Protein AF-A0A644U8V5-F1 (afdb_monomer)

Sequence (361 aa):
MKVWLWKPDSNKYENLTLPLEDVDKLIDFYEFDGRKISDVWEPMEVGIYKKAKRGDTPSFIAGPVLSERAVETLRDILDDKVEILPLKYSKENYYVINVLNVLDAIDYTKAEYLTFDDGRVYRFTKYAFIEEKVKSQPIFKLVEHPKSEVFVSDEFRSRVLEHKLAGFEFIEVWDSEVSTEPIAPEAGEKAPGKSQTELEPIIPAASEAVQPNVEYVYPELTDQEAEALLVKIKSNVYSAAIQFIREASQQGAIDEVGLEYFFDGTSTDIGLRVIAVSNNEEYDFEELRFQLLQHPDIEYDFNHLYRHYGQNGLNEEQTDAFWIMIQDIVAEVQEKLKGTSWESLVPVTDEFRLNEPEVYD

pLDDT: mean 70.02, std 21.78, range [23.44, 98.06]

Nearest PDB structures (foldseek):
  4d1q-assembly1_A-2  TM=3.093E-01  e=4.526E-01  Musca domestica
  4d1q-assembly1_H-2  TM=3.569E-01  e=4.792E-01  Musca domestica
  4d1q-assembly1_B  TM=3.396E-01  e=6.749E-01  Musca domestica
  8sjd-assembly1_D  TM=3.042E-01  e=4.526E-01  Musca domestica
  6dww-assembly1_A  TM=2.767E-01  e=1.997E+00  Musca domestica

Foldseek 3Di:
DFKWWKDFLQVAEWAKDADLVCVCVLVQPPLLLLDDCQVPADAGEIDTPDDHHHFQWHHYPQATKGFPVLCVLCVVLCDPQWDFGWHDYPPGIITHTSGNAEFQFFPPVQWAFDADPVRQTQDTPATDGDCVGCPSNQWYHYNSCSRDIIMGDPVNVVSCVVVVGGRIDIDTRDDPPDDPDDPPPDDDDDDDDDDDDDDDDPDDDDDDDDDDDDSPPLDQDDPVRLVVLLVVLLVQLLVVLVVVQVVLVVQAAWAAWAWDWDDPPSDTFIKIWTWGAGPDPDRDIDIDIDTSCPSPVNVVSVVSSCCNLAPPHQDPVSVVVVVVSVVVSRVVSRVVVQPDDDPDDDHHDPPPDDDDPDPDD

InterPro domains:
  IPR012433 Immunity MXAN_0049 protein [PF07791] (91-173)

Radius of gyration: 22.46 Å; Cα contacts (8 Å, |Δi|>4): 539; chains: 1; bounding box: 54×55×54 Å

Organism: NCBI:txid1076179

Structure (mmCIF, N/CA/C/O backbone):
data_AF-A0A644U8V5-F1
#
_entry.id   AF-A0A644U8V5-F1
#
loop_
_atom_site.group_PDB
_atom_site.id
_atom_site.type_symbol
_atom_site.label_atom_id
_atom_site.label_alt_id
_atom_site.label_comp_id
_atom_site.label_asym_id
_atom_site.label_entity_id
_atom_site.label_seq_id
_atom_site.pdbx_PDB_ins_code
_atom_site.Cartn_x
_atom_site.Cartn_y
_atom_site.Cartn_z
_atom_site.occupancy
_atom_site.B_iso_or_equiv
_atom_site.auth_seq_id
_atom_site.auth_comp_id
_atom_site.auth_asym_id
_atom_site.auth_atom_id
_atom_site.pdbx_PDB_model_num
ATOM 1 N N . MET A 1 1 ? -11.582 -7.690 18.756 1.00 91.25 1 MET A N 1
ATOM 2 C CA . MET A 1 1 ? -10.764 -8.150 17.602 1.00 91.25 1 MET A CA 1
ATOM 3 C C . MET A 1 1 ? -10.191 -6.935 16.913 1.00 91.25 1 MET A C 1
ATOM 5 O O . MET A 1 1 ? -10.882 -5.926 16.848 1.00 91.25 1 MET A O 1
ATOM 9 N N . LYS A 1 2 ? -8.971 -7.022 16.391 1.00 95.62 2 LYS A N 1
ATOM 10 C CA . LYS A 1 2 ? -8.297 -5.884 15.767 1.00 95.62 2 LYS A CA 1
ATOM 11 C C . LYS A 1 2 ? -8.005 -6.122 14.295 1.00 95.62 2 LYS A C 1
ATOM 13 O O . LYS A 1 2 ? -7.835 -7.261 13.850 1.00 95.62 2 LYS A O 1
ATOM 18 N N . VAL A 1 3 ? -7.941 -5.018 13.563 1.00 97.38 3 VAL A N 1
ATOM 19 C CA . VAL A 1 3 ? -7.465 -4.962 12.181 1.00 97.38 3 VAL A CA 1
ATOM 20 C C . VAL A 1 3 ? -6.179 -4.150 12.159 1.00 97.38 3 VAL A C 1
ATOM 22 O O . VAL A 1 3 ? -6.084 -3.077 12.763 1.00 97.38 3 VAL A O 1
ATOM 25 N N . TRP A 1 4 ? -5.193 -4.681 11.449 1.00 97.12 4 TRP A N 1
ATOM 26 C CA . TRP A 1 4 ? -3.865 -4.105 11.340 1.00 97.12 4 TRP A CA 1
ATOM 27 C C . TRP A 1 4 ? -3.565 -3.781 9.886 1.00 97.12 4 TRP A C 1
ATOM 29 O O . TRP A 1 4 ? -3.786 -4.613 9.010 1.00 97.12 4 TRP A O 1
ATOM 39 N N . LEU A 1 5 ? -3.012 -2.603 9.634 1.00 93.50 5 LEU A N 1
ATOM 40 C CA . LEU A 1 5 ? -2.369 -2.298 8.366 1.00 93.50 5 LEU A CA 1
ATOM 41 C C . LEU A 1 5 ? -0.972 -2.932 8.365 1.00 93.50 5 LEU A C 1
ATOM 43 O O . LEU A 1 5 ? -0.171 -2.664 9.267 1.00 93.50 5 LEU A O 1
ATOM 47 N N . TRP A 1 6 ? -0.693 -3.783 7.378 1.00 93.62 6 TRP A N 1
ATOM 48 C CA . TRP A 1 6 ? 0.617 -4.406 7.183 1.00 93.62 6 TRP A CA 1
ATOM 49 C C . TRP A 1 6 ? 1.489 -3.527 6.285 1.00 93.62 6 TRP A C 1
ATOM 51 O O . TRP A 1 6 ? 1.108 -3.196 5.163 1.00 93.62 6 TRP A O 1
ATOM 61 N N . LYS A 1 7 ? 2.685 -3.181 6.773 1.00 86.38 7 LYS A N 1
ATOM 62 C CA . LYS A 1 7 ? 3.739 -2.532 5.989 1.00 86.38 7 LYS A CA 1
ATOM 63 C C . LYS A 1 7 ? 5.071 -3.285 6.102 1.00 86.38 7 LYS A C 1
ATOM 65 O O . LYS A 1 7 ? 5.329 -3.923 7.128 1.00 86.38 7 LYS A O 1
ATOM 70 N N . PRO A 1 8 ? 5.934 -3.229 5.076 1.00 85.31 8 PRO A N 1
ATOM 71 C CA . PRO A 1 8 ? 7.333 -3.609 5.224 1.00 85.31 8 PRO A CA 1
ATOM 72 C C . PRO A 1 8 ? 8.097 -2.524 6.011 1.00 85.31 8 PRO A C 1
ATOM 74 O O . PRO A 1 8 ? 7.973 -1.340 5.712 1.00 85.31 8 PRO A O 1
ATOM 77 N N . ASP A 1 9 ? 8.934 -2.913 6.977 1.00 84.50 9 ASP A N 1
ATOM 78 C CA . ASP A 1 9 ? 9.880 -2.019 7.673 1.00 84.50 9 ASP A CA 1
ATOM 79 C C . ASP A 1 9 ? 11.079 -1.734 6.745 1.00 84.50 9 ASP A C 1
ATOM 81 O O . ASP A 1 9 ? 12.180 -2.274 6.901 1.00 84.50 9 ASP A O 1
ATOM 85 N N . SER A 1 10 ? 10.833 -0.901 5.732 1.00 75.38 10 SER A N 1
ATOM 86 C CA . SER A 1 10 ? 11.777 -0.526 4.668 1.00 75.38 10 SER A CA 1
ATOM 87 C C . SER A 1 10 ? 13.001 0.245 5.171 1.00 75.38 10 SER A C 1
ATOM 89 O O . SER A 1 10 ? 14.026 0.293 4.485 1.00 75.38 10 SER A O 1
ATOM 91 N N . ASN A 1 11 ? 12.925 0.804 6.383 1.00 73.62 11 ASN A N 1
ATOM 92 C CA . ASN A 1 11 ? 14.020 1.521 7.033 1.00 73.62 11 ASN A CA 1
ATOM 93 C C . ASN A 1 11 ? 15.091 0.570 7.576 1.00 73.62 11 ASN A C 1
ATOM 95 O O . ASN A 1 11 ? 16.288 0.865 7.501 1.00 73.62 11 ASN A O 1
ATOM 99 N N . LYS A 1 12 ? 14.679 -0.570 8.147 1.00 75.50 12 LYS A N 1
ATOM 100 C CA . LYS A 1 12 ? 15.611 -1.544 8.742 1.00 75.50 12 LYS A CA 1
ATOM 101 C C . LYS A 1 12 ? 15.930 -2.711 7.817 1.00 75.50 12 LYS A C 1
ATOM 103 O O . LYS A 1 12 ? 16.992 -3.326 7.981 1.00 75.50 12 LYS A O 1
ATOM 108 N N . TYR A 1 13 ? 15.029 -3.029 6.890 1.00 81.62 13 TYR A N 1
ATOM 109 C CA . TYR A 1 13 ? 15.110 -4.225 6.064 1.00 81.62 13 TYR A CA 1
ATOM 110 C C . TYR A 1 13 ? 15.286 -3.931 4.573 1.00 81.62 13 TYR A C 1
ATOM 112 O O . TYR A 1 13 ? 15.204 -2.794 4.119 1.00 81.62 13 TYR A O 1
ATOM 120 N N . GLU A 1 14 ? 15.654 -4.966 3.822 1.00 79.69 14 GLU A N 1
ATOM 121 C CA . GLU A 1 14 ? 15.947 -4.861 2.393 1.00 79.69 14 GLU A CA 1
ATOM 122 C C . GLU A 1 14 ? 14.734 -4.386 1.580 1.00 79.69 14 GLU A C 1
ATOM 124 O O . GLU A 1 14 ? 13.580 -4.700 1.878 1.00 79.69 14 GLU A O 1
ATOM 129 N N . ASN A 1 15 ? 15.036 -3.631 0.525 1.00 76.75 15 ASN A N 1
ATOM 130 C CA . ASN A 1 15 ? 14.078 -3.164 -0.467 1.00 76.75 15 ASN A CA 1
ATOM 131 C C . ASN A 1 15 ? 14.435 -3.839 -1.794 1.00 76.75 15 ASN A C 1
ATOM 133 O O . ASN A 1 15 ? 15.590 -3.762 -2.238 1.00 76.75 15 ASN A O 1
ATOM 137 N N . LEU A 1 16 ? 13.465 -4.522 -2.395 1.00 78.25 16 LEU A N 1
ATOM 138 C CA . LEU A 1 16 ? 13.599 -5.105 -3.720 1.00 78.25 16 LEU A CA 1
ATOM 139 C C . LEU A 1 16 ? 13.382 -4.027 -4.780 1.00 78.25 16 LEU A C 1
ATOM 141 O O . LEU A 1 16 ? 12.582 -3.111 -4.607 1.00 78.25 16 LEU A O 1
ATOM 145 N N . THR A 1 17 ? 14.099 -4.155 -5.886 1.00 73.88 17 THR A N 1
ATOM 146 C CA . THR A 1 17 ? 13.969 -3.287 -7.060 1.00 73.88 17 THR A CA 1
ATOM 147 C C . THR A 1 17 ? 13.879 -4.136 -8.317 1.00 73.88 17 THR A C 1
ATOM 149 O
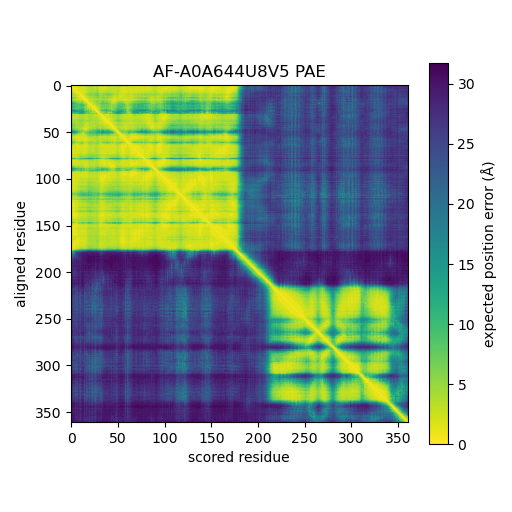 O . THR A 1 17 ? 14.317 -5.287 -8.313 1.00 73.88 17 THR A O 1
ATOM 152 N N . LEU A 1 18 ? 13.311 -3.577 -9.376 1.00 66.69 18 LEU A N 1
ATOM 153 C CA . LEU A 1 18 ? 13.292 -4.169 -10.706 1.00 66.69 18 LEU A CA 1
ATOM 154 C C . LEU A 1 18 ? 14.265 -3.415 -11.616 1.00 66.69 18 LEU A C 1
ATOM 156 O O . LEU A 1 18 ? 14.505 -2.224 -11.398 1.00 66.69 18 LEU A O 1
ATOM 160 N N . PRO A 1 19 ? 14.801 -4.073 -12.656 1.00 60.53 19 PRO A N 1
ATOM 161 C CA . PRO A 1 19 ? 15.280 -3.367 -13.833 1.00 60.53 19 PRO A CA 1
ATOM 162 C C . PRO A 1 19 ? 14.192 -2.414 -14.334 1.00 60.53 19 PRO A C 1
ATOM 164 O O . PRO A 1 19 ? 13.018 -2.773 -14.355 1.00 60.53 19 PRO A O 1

┄┄┄┄┄┄┄┄┄┄

• TASK PROMPT
Out of the entries above, write out only the lines between the line holding "Organism: NCBI:txid1076179" and the line holding "ATOM 10 C CA", inclusive, each exactly as given.

• EXERCISE RESULT
Organism: NCBI:txid1076179

Structure (mmCIF, N/CA/C/O backbone):
data_AF-A0A644U8V5-F1
#
_entry.id   AF-A0A644U8V5-F1
#
loop_
_atom_site.group_PDB
_atom_site.id
_atom_site.type_symbol
_atom_site.label_atom_id
_atom_site.label_alt_id
_atom_site.label_comp_id
_atom_site.label_asym_id
_atom_site.label_entity_id
_atom_site.label_seq_id
_atom_site.pdbx_PDB_ins_code
_atom_site.Cartn_x
_atom_site.Cartn_y
_atom_site.Cartn_z
_atom_site.occupancy
_atom_site.B_iso_or_equiv
_atom_site.auth_seq_id
_atom_site.auth_comp_id
_atom_site.auth_asym_id
_atom_site.auth_atom_id
_atom_site.pdbx_PDB_model_num
ATOM 1 N N . MET A 1 1 ? -11.582 -7.690 18.756 1.00 91.25 1 MET A N 1
ATOM 2 C CA . MET A 1 1 ? -10.764 -8.150 17.602 1.00 91.25 1 MET A CA 1
ATOM 3 C C . MET A 1 1 ? -10.191 -6.935 16.913 1.00 91.25 1 MET A C 1
ATOM 5 O O . MET A 1 1 ? -10.882 -5.926 16.848 1.00 91.25 1 MET A O 1
ATOM 9 N N . LYS A 1 2 ? -8.971 -7.022 16.391 1.00 95.62 2 LYS A N 1
ATOM 10 C CA . LYS A 1 2 ? -8.297 -5.884 15.767 1.00 95.62 2 LYS A CA 1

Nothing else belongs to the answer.